Dataset entries:
********************
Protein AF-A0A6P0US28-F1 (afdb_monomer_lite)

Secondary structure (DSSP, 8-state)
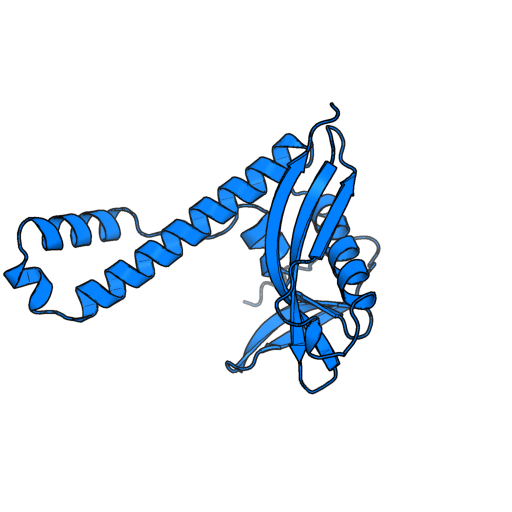:
---------TT-SSEEEEEE-TTS-EEEEEEETTEEEEHHIIIIIITT-SPPP-HHHHHHHHHHHHH-HHHHHT-THHHHHHHHHHHHHHHHHHHHHHHHHHHHTT----HHHHHHHHHHHHHHHHTS-SSGGGTT-EEEEEEEETTEEEEEEEEEEE-TTS-EEEEEEEEEEEE--

Radius of gyration: 19.24 Å; chains: 1; bounding box: 46×42×55 Å

Foldseek 3Di:
DDPPPVLPPDPDPFDWDFDQDPVRDTFIWTDDDLETEGLCQQLCQLQLNQDQFPPVLLVVLVCCCVPVVVVSVVDPVSVVVNVVSVVSNVSNVQSVVSNVLCVQLPHNSDSVSSVQVSSVRNVVQVPDDLDQVQAQDWDWDWDHGPFAIKIKTWGWHQDPVRRTYTDHIHTHHDGDD

Sequence (177 aa):
MNDELGRFYKGILFEVIDFTVHTGAKVSCAKRGSTLVPLGKVEIYGMGKVKMWPQDELNQLQKMKQKNRKEYDKNPQNEQRLKKIKILKKNYERSQAMFEAVKQVGMVGSVEDIENIIDNLLDVGEELTVDADDTGRQKINKIDAPNGQLKVISTWKVLPDGTKYLATINFIPQGFS

Structure (mmCIF, N/CA/C/O backbone):
data_AF-A0A6P0US28-F1
#
_entry.id   AF-A0A6P0US28-F1
#
loop_
_atom_site.group_PDB
_atom_site.id
_atom_site.type_symbol
_atom_site.label_atom_id
_atom_site.label_alt_id
_atom_site.label_comp_id
_atom_site.label_asym_id
_atom_site.label_entity_id
_atom_site.label_seq_id
_atom_site.pdbx_PDB_ins_code
_atom_site.Cartn_x
_atom_site.Cartn_y
_atom_site.Cartn_z
_atom_site.occupancy
_atom_site.B_iso_or_equiv
_atom_site.auth_seq_id
_atom_site.auth_comp_id
_atom_site.auth_asym_id
_atom_site.auth_atom_id
_atom_site.pdbx_PDB_model_num
ATOM 1 N N . MET A 1 1 ? 1.404 -26.946 7.123 1.00 31.38 1 MET A N 1
ATOM 2 C CA . MET A 1 1 ? 1.114 -27.129 5.689 1.00 31.38 1 MET A CA 1
ATOM 3 C C . MET A 1 1 ? 1.535 -25.838 5.022 1.00 31.38 1 MET A C 1
ATOM 5 O O . MET A 1 1 ? 0.915 -24.814 5.274 1.00 31.38 1 MET A O 1
ATOM 9 N N . ASN A 1 2 ? 2.696 -25.864 4.370 1.00 32.03 2 ASN A N 1
ATOM 10 C CA . ASN A 1 2 ? 3.255 -24.728 3.650 1.00 32.03 2 ASN A CA 1
ATOM 11 C C . ASN A 1 2 ? 2.470 -24.586 2.348 1.00 32.03 2 ASN A C 1
ATOM 13 O O . ASN A 1 2 ? 2.682 -25.379 1.436 1.00 32.03 2 ASN A O 1
ATOM 17 N N . ASP A 1 3 ? 1.573 -23.607 2.273 1.00 35.31 3 ASP A N 1
ATOM 18 C CA . ASP A 1 3 ? 1.082 -23.139 0.981 1.00 35.31 3 ASP A CA 1
ATOM 19 C C . ASP A 1 3 ? 2.195 -22.301 0.350 1.00 35.31 3 ASP A C 1
ATOM 21 O O . ASP A 1 3 ? 2.243 -21.073 0.459 1.00 35.31 3 ASP A O 1
ATOM 25 N N . GLU A 1 4 ? 3.121 -22.996 -0.306 1.00 37.66 4 GLU A N 1
ATOM 26 C CA . GLU A 1 4 ? 3.828 -22.458 -1.459 1.00 37.66 4 GLU A CA 1
ATOM 27 C C . GLU A 1 4 ? 2.774 -22.173 -2.536 1.00 37.66 4 GLU A C 1
ATOM 29 O O . GLU A 1 4 ? 2.544 -22.951 -3.459 1.00 37.66 4 GLU A O 1
ATOM 34 N N . LEU A 1 5 ? 2.091 -21.033 -2.403 1.00 39.56 5 LEU A N 1
ATOM 35 C CA . LEU A 1 5 ? 1.507 -20.354 -3.548 1.00 39.56 5 LEU A CA 1
ATOM 36 C C . LEU A 1 5 ? 2.681 -20.035 -4.467 1.00 39.56 5 LEU A C 1
ATOM 38 O O . LEU A 1 5 ? 3.344 -19.010 -4.298 1.00 39.56 5 LEU A O 1
ATOM 42 N N . GLY A 1 6 ? 2.962 -20.950 -5.394 1.00 39.41 6 GLY A N 1
ATOM 43 C CA . GLY A 1 6 ? 3.824 -20.703 -6.534 1.00 39.41 6 GLY A CA 1
ATOM 44 C C . GLY A 1 6 ? 3.351 -19.412 -7.184 1.00 39.41 6 GLY A C 1
ATOM 45 O O . GLY A 1 6 ? 2.312 -19.375 -7.844 1.00 39.41 6 GLY A O 1
ATOM 46 N N . ARG A 1 7 ? 4.060 -18.316 -6.907 1.00 55.62 7 ARG A N 1
ATOM 47 C CA . ARG A 1 7 ? 3.801 -17.016 -7.515 1.00 55.62 7 ARG A CA 1
ATOM 48 C C . ARG A 1 7 ? 4.301 -17.120 -8.945 1.00 55.62 7 ARG A C 1
ATOM 50 O O . ARG A 1 7 ? 5.476 -16.896 -9.216 1.00 55.62 7 ARG A O 1
ATOM 57 N N . PHE A 1 8 ? 3.431 -17.555 -9.846 1.00 54.12 8 PHE A N 1
ATOM 58 C CA . PHE A 1 8 ? 3.755 -17.642 -11.262 1.00 54.12 8 PHE A CA 1
ATOM 59 C C . PHE A 1 8 ? 3.677 -16.242 -11.877 1.00 54.12 8 PHE A C 1
ATOM 61 O O . PHE A 1 8 ? 2.672 -15.896 -12.494 1.00 54.12 8 PHE A O 1
ATOM 68 N N . TYR A 1 9 ? 4.732 -15.447 -11.689 1.00 60.69 9 TYR A N 1
ATOM 69 C CA . TYR A 1 9 ? 5.014 -14.325 -12.580 1.00 60.69 9 TYR A CA 1
ATOM 70 C C . TYR A 1 9 ? 5.503 -14.911 -13.908 1.00 60.69 9 TYR A C 1
ATOM 72 O O . TYR A 1 9 ? 6.460 -15.696 -13.928 1.00 60.69 9 TYR A O 1
ATOM 80 N N . LYS A 1 10 ? 4.806 -14.644 -15.010 1.00 50.78 10 LYS A N 1
ATOM 81 C CA . LYS A 1 10 ? 5.118 -15.256 -16.311 1.00 50.78 10 LYS A CA 1
ATOM 82 C C . LYS A 1 10 ? 6.048 -14.316 -17.078 1.00 50.78 10 LYS A C 1
ATOM 84 O O . LYS A 1 10 ? 5.617 -13.264 -17.509 1.00 50.78 10 LYS A O 1
ATOM 89 N N . GLY A 1 11 ? 7.306 -14.715 -17.300 1.00 53.75 11 GLY A N 1
ATOM 90 C CA . GLY A 1 11 ? 8.272 -13.896 -18.060 1.00 53.75 11 GLY A CA 1
ATOM 91 C C . GLY A 1 11 ? 9.054 -12.892 -17.203 1.00 53.75 11 GLY A C 1
ATOM 92 O O . GLY A 1 11 ? 9.194 -11.737 -17.574 1.00 53.75 11 GLY A O 1
ATOM 93 N N . ILE A 1 12 ? 9.540 -13.366 -16.052 1.00 59.78 12 ILE A N 1
ATOM 94 C CA . ILE A 1 12 ? 10.191 -12.641 -14.947 1.00 59.78 12 ILE A CA 1
ATOM 95 C C . ILE A 1 12 ? 11.013 -11.406 -15.386 1.00 59.78 12 ILE A C 1
ATOM 97 O O . ILE A 1 12 ? 12.156 -11.532 -15.822 1.00 59.78 12 ILE A O 1
ATOM 101 N N . LEU A 1 13 ? 10.448 -10.211 -15.170 1.00 71.25 13 LEU A N 1
ATOM 102 C CA . LEU A 1 13 ? 11.120 -8.908 -15.322 1.00 71.25 13 LEU A CA 1
ATOM 103 C C . LEU A 1 13 ? 11.954 -8.511 -14.085 1.00 71.25 13 LEU A C 1
ATOM 105 O O . LEU A 1 13 ? 12.729 -7.553 -14.131 1.00 71.25 13 LEU A O 1
ATOM 109 N N . PHE A 1 14 ? 11.776 -9.201 -12.953 1.00 88.06 14 PHE A N 1
ATOM 110 C CA . PHE A 1 14 ? 12.386 -8.849 -11.667 1.00 88.06 14 PHE A CA 1
ATOM 111 C C . PHE A 1 14 ? 12.545 -10.052 -10.729 1.00 88.06 14 PHE A C 1
ATOM 113 O O . PHE A 1 14 ? 11.760 -10.993 -10.749 1.00 88.06 14 PHE A O 1
ATOM 120 N N . GLU A 1 15 ? 13.547 -10.007 -9.854 1.00 92.19 15 GLU A N 1
ATOM 121 C CA . GLU A 1 15 ? 13.778 -11.035 -8.832 1.00 92.19 15 GLU A CA 1
ATOM 122 C C . GLU A 1 15 ? 12.765 -10.881 -7.682 1.00 92.19 15 GLU A C 1
ATOM 124 O O . GLU A 1 15 ? 12.437 -9.760 -7.298 1.00 92.19 15 GLU A O 1
ATOM 129 N N . VAL A 1 16 ? 12.290 -11.982 -7.088 1.00 93.25 16 VAL A N 1
ATOM 130 C CA . VAL A 1 16 ? 11.495 -11.939 -5.847 1.00 93.25 16 VAL A CA 1
ATOM 131 C C . VAL A 1 16 ? 12.353 -12.398 -4.678 1.00 93.25 16 VAL A C 1
ATOM 133 O O . VAL A 1 16 ? 12.844 
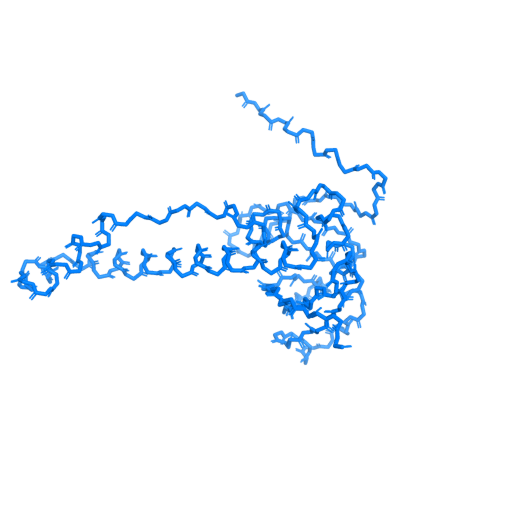-13.524 -4.674 1.00 93.25 16 VAL A O 1
ATOM 136 N N . ILE A 1 17 ? 12.496 -11.540 -3.668 1.00 94.19 17 ILE A N 1
ATOM 137 C CA . ILE A 1 17 ? 13.287 -11.820 -2.466 1.00 94.19 17 ILE A CA 1
ATOM 138 C C . ILE A 1 17 ? 12.485 -11.575 -1.189 1.00 94.19 17 ILE A C 1
ATOM 140 O O . ILE A 1 17 ? 11.579 -10.742 -1.159 1.00 94.19 17 ILE A O 1
ATOM 144 N N . ASP A 1 18 ? 12.875 -12.234 -0.100 1.00 95.00 18 ASP A N 1
ATOM 145 C CA . ASP A 1 18 ? 12.420 -11.872 1.240 1.00 95.00 18 ASP A CA 1
ATOM 146 C C . ASP A 1 18 ? 13.363 -10.834 1.854 1.00 95.00 18 ASP A C 1
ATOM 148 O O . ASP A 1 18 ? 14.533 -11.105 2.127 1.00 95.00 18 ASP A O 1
********************
WORK INSTRUCTIONS:
The line above containing "ATOM 18 C CA", the line containing "ATOM 34 N N", and every line between them are to be transcribed exactly; no other line is wanted.

THE ANSWER:
ATOM 18 C CA . ASP A 1 3 ? 1.082 -23.139 0.981 1.00 35.31 3 ASP A CA 1
ATOM 19 C C . ASP A 1 3 ? 2.195 -22.301 0.350 1.00 35.31 3 ASP A C 1
ATOM 21 O O . ASP A 1 3 ? 2.243 -21.073 0.459 1.00 35.31 3 ASP A O 1
ATOM 25 N N . GLU A 1 4 ? 3.121 -22.996 -0.306 1.00 37.66 4 GLU A N 1
ATOM 26 C CA . GLU A 1 4 ? 3.828 -22.458 -1.459 1.00 37.66 4 GLU A CA 1
ATOM 27 C C . GLU A 1 4 ? 2.774 -22.173 -2.536 1.00 37.66 4 GLU A C 1
ATOM 29 O O . GLU A 1 4 ? 2.544 -22.951 -3.459 1.00 37.66 4 GLU A O 1
ATOM 34 N N . LEU A 1 5 ? 2.091 -21.033 -2.403 1.00 39.56 5 LEU A N 1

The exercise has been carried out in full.